See the-workflow-syllabus.md for the full module-by-module plan and
the reasoning behind the sequencing.
How git works in this course
You don't memorize git commands here. Modules 1–3 have you run the basics by hand so you build intuition (the AI is still in a browser chat). Module 4 puts the AI in your editor/CLI, and from there you direct the AI to do the git work (commit, branch, merge, revert) and verify the result. Think arithmetic by hand first, then a calculator. You learn that git is critical and how it works; the AI drives the keystrokes.
Format and conventions
- Written lessons + interactive labs. Every module is a README you read and a lab you run at the keyboard. There are no quizzes; there's a "you're done when…" check.
- Run labs on your own machine, any OS. No sandbox or cloud account required. Where a lab needs code, it leans on Python or shell, picked per lab, kept as small as possible. The concepts are language-agnostic; the labs just need something concrete to run.

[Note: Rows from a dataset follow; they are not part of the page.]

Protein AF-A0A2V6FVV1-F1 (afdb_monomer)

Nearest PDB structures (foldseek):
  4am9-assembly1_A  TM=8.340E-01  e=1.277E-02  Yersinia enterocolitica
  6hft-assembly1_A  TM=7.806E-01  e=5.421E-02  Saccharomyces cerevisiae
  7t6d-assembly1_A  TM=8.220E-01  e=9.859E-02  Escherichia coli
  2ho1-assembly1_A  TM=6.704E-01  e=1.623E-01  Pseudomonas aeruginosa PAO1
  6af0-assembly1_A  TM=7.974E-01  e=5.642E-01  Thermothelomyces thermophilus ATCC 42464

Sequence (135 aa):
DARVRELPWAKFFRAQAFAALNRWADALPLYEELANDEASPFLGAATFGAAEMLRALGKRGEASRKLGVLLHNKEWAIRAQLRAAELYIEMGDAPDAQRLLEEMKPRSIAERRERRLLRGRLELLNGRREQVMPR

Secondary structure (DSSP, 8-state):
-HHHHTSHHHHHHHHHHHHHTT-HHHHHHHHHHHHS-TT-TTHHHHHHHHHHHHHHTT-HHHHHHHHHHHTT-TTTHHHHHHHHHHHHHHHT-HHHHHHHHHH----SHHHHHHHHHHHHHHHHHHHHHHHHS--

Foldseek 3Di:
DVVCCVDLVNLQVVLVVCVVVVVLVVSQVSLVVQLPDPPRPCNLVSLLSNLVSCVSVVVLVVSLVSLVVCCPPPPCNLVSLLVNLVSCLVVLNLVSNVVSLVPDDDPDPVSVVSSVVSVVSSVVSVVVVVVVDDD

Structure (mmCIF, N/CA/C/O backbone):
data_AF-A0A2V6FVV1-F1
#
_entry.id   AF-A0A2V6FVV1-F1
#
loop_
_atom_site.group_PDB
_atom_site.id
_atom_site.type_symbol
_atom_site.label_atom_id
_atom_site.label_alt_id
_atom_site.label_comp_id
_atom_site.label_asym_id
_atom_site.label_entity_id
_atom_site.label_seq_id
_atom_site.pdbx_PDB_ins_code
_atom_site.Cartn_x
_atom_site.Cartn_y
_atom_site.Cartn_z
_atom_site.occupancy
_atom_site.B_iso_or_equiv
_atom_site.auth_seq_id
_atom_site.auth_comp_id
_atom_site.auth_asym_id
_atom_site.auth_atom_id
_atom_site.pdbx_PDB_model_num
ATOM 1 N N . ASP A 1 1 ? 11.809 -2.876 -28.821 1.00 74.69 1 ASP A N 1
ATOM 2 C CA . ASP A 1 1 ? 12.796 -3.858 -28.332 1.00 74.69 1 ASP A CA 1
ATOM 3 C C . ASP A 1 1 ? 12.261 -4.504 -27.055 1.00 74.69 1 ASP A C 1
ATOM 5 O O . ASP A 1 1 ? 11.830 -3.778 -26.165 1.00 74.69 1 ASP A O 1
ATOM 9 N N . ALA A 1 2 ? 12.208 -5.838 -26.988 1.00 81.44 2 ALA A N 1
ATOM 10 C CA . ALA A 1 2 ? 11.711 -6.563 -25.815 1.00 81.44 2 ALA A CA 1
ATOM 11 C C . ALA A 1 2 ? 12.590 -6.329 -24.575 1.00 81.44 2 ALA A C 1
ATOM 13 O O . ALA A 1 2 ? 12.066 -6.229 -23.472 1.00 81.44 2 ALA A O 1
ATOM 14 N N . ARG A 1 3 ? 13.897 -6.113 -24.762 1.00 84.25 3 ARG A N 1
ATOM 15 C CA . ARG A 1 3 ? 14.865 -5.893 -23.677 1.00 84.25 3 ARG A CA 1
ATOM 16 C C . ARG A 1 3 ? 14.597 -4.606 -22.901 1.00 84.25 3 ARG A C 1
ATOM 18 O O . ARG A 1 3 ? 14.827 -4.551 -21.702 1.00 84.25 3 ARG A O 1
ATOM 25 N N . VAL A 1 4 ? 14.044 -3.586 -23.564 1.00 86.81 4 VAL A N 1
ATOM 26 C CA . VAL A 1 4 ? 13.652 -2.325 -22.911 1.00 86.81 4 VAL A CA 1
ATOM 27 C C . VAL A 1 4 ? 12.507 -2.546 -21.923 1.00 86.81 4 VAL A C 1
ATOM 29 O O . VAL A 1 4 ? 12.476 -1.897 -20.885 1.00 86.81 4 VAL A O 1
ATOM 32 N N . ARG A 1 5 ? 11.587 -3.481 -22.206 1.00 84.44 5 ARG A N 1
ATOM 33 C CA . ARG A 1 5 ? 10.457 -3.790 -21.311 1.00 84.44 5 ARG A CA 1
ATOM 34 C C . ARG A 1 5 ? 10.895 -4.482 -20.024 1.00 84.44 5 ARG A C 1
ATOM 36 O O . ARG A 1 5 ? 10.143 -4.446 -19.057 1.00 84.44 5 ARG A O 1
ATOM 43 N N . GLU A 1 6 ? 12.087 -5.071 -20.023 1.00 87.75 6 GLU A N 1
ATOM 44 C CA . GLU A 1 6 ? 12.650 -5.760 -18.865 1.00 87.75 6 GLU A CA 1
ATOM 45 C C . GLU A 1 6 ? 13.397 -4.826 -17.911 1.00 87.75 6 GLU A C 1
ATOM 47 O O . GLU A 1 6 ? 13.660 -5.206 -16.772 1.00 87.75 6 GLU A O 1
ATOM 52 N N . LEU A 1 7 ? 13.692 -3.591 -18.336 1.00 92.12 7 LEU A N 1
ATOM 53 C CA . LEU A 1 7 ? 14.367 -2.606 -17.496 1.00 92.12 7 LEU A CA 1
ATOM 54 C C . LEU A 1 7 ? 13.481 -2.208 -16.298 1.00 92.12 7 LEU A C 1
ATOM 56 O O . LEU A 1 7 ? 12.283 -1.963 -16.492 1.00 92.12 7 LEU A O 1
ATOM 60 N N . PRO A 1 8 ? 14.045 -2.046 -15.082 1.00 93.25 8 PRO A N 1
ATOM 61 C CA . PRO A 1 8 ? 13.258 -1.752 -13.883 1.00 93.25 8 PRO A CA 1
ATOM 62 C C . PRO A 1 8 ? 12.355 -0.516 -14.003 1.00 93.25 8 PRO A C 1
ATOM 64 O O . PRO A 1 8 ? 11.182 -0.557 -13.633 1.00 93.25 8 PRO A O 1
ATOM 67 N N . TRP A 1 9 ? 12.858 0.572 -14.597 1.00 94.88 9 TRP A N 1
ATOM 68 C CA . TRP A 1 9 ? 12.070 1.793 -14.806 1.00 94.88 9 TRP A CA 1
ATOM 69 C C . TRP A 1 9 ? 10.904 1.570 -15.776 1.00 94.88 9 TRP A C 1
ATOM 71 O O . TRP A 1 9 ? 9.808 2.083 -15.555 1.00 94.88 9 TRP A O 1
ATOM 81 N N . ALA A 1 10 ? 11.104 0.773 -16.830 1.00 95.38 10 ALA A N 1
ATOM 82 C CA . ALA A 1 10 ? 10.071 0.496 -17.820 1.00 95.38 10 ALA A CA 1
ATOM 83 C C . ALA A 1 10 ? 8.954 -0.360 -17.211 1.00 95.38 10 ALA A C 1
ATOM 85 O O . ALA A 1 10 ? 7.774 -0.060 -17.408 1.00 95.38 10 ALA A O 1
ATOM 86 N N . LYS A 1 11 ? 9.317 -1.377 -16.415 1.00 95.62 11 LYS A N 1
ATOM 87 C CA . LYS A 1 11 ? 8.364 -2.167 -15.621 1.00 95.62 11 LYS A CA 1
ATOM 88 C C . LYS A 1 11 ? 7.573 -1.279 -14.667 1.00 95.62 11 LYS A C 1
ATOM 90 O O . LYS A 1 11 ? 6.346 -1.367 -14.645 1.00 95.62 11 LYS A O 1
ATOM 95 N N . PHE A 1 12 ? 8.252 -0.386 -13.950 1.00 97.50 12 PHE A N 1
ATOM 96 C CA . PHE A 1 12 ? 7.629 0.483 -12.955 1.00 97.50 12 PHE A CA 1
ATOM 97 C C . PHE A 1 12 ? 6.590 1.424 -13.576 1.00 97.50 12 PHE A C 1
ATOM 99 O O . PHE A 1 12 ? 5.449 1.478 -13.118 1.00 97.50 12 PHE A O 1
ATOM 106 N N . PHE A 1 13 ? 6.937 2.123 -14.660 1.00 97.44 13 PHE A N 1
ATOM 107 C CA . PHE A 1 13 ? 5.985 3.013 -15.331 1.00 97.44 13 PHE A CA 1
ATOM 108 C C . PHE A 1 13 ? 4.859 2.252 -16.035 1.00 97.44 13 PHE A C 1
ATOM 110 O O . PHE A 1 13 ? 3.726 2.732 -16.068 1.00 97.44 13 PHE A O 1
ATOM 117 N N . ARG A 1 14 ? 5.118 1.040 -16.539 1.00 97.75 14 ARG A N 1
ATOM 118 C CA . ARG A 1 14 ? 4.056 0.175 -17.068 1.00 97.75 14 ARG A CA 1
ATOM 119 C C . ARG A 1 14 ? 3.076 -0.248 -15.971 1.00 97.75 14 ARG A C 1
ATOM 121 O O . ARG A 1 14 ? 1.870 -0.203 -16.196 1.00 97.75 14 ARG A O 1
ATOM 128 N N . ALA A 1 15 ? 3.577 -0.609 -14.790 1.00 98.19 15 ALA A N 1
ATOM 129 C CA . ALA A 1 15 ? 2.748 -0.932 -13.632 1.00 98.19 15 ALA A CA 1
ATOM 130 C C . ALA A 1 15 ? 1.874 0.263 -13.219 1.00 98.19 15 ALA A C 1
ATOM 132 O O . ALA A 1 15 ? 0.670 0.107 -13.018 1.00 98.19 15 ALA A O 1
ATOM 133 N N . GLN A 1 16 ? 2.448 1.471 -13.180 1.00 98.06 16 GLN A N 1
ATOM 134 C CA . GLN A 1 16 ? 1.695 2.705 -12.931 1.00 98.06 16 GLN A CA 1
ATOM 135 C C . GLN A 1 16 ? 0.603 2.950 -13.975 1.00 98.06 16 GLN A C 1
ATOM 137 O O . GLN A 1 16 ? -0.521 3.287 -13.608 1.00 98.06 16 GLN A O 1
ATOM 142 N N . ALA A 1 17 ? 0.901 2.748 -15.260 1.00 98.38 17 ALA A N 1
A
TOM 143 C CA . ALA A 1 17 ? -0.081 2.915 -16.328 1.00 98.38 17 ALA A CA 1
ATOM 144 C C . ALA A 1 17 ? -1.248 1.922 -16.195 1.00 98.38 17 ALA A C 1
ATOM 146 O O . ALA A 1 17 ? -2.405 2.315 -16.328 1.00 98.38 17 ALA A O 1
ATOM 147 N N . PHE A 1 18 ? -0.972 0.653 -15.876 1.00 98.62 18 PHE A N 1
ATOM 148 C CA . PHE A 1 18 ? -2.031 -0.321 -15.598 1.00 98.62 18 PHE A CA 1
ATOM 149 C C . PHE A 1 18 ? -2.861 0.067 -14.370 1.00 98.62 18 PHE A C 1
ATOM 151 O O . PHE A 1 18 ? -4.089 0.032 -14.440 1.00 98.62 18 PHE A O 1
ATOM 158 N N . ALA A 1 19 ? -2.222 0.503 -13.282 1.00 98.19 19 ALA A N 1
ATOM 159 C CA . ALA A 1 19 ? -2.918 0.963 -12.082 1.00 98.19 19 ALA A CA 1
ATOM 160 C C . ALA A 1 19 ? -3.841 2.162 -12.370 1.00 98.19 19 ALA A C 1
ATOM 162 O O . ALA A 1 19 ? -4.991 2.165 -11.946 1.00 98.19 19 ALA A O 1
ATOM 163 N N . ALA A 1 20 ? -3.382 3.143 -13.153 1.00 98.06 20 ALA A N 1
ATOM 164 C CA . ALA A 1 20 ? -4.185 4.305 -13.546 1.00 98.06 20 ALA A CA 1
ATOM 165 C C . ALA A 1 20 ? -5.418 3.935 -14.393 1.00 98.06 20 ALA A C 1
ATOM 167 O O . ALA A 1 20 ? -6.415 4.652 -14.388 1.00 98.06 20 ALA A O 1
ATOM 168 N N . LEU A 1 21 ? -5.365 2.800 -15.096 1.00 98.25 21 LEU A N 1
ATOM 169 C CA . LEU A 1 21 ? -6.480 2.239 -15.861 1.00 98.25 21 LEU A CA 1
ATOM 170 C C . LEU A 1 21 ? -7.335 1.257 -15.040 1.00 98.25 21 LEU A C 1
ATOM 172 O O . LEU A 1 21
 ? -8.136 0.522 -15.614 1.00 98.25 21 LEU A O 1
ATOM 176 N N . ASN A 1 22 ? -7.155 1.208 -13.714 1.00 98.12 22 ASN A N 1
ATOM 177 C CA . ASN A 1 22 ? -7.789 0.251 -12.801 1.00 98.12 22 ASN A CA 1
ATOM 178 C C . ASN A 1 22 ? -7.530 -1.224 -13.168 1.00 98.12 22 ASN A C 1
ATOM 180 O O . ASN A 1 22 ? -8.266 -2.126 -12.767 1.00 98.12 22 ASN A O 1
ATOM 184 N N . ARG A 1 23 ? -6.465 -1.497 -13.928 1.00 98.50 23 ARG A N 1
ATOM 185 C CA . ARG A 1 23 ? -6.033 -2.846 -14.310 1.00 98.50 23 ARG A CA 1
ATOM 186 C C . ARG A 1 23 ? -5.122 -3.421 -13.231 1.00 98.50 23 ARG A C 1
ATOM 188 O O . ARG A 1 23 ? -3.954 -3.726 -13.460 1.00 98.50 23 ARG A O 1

- Claude Code as the worked example. Commands and labs use Claude Code as the concrete agent
(
claude --version # sub your own agent); the concepts stay model- and tool-agnostic. - GitHub is the default, not the requirement. Hosting examples use GitHub because nearly everyone will encounter it, but the course is provider-neutral and includes an optional self-hosted-forge track for on-prem and air-gapped environments.
- Self-checks only. No grading, no certification; each module ends at a concrete done-criterion.
Repo layout
ai-workflow-course/
README.md # this file
AGENTS.md # committed AI instructions; dogfoods Module 5 (vendor-neutral name)

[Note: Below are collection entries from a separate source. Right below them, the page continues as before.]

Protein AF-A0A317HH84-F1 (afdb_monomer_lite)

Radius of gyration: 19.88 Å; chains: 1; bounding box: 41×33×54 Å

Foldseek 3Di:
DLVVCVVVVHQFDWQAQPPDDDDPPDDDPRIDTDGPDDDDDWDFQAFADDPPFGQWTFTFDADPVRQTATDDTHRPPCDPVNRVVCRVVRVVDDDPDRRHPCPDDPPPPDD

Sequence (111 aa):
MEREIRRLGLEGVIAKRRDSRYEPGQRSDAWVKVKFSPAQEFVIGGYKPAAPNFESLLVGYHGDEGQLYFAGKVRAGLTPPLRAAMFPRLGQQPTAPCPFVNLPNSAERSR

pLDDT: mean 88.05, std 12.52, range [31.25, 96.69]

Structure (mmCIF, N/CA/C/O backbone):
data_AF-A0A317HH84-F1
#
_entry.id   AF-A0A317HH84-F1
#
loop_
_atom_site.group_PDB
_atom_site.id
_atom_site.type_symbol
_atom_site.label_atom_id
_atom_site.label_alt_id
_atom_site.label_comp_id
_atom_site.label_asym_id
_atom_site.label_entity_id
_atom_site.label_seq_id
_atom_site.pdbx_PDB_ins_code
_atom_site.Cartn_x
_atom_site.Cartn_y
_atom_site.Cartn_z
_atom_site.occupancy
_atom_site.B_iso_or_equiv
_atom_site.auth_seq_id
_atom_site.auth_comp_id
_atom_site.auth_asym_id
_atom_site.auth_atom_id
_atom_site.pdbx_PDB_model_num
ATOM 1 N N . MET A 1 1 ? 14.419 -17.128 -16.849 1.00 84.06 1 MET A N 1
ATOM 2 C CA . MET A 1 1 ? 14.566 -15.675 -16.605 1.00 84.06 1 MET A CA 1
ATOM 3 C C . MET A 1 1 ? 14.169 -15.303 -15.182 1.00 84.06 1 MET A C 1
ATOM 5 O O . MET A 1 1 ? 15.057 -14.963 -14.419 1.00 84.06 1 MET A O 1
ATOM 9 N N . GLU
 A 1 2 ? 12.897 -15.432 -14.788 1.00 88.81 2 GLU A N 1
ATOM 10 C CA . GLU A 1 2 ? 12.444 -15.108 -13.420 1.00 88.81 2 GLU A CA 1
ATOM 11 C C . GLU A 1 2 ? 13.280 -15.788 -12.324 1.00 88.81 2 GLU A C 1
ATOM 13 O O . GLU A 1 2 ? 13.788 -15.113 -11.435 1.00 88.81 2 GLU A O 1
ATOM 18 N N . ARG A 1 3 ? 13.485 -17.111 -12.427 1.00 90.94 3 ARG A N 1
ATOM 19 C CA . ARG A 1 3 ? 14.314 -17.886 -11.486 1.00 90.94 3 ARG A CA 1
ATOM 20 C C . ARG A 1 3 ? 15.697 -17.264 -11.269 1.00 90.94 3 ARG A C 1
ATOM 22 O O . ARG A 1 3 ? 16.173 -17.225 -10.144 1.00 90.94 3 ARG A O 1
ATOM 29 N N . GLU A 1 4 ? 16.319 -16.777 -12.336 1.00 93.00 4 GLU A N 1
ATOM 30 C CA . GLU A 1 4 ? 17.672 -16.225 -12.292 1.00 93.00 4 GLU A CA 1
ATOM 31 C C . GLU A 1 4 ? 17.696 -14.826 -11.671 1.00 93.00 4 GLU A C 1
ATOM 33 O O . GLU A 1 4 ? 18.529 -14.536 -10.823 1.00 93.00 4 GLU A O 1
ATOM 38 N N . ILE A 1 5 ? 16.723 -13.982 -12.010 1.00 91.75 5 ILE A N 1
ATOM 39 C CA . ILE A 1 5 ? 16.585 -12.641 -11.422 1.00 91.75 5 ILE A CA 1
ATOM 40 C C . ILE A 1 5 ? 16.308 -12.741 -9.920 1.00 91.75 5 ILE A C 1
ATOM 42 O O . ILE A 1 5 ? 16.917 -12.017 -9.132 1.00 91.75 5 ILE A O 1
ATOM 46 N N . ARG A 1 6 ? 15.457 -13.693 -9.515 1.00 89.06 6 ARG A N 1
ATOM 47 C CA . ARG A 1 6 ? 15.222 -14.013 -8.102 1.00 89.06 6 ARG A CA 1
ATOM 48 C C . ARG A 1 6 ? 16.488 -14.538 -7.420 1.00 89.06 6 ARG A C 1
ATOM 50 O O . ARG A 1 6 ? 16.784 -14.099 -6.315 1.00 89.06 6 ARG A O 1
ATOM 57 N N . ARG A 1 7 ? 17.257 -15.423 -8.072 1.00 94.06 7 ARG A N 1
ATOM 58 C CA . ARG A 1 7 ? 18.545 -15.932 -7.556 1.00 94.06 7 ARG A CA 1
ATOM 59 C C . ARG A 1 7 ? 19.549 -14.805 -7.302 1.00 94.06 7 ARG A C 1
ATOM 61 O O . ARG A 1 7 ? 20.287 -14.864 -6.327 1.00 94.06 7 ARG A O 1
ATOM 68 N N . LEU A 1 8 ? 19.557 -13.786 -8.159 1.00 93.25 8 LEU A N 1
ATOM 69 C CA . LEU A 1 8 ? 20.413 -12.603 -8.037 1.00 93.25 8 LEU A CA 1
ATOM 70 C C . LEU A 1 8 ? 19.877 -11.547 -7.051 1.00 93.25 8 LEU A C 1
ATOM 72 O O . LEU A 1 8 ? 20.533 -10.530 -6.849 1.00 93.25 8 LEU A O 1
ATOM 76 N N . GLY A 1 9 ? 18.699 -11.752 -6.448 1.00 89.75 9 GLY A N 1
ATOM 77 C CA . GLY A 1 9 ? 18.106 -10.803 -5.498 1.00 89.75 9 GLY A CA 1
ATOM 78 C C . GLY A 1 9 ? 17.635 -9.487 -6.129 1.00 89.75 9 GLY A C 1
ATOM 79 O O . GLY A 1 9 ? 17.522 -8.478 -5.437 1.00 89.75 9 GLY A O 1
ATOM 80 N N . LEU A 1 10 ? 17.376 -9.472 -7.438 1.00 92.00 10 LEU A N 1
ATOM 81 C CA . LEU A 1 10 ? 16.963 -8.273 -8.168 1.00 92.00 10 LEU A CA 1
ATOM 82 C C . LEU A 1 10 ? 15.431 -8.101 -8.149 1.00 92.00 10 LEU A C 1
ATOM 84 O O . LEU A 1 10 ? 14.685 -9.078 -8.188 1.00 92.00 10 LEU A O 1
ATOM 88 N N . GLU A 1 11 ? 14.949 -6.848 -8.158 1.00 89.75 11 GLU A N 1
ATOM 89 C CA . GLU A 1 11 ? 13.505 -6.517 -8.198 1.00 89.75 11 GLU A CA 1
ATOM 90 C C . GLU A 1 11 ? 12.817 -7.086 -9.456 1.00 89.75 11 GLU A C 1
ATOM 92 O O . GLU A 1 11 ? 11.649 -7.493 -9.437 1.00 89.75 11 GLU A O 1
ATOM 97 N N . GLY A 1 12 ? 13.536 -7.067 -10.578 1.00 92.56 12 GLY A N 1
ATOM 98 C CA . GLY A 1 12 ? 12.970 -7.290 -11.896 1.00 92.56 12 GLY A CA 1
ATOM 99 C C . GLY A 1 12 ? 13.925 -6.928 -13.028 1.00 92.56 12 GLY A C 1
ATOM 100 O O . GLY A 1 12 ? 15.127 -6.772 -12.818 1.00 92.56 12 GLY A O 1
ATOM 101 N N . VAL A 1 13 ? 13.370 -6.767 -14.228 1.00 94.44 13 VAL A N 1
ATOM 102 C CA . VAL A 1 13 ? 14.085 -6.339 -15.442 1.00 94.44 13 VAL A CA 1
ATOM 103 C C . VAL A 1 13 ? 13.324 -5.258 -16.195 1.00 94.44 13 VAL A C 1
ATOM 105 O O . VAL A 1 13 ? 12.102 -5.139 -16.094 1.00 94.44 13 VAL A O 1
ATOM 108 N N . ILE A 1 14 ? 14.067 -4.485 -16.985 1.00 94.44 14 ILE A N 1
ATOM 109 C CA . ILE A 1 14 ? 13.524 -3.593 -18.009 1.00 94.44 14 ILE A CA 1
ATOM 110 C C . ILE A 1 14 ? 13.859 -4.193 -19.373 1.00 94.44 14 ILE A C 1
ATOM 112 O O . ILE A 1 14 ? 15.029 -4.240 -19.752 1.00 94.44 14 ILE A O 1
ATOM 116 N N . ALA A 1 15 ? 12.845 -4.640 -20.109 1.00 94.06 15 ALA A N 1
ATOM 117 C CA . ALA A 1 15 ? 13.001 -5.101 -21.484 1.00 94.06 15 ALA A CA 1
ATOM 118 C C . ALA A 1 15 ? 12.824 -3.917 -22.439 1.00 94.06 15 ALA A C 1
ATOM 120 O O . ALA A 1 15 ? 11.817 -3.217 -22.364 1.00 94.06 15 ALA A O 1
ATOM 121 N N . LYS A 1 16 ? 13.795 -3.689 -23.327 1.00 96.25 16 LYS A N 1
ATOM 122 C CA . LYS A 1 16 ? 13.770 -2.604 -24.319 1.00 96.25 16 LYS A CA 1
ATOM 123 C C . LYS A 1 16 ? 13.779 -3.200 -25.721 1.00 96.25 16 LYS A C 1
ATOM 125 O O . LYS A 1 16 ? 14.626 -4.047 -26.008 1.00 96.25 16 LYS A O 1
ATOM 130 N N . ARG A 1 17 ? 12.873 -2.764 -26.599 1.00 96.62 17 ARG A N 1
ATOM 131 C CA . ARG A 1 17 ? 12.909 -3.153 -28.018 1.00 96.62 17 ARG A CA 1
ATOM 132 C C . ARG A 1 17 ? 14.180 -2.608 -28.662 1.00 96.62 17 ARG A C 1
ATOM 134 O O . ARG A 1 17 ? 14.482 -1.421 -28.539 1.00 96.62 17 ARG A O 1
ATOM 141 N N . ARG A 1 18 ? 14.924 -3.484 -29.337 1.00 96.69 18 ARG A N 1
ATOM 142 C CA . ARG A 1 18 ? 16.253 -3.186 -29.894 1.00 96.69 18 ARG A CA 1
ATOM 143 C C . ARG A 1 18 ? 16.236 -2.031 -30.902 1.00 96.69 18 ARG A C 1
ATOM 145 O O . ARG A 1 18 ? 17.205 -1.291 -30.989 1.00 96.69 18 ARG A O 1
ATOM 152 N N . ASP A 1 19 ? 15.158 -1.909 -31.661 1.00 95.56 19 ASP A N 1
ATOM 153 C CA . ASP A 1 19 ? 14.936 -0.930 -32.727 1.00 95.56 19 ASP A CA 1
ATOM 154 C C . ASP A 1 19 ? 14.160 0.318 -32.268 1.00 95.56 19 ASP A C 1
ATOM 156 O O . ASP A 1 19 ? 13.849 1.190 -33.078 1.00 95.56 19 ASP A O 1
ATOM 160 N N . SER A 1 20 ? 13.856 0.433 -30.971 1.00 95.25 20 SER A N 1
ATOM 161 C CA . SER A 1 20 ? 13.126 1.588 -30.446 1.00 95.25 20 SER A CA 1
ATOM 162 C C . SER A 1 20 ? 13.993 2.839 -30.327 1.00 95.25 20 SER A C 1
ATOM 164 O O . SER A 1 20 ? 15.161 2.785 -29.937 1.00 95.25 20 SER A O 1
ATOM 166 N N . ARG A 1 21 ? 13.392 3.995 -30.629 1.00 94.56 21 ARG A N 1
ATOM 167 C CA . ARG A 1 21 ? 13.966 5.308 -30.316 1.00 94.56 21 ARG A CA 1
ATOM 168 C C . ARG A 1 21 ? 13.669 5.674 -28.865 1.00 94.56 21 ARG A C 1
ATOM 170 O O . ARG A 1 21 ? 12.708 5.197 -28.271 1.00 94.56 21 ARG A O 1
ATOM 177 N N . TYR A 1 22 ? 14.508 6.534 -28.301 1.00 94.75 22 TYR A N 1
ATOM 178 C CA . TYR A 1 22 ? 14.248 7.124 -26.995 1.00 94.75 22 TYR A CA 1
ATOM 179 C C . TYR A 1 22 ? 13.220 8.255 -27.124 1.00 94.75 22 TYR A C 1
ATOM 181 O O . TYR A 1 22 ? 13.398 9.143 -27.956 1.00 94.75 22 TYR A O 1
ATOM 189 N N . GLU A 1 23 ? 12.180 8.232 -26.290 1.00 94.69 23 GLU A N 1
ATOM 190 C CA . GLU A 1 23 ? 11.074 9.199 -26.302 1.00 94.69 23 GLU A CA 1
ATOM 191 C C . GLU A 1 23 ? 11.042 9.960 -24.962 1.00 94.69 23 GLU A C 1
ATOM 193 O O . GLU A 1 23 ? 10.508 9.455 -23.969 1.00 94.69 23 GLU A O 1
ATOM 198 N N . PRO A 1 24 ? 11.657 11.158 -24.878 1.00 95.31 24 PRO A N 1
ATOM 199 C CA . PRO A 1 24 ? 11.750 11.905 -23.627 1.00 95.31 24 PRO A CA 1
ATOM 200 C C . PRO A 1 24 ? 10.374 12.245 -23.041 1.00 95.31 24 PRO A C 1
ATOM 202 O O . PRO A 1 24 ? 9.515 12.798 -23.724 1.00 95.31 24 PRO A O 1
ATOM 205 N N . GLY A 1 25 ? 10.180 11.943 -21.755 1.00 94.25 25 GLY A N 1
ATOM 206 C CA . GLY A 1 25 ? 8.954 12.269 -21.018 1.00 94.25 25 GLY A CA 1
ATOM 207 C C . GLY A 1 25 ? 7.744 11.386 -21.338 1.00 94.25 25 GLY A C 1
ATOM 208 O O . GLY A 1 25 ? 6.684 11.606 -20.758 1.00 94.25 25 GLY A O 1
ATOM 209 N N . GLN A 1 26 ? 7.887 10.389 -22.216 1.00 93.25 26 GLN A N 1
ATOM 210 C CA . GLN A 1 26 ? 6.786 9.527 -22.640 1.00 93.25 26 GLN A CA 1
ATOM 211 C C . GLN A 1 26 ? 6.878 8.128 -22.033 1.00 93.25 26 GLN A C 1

the-workflow-syllabus.md # the full course plan (source of truth for structure)
_TEMPLATE.md # the shape every module follows
modules/
01-the-copy-paste-problem/
README.md
lab/
02-version-control-as-a-safety-net/
README.md
lab/
...
capstone/
README.md
assets/ # diagrams, images
Status
All 27 modules and the capstone are written and reviewed. The lessons render to the
Wiki as a textbook, kept in sync from
modules/ by CI. Each lab is skip-friendly: copy that module's lab/start/ snapshot into a
fresh tasks-app, commit, and run that lab without doing the earlier ones.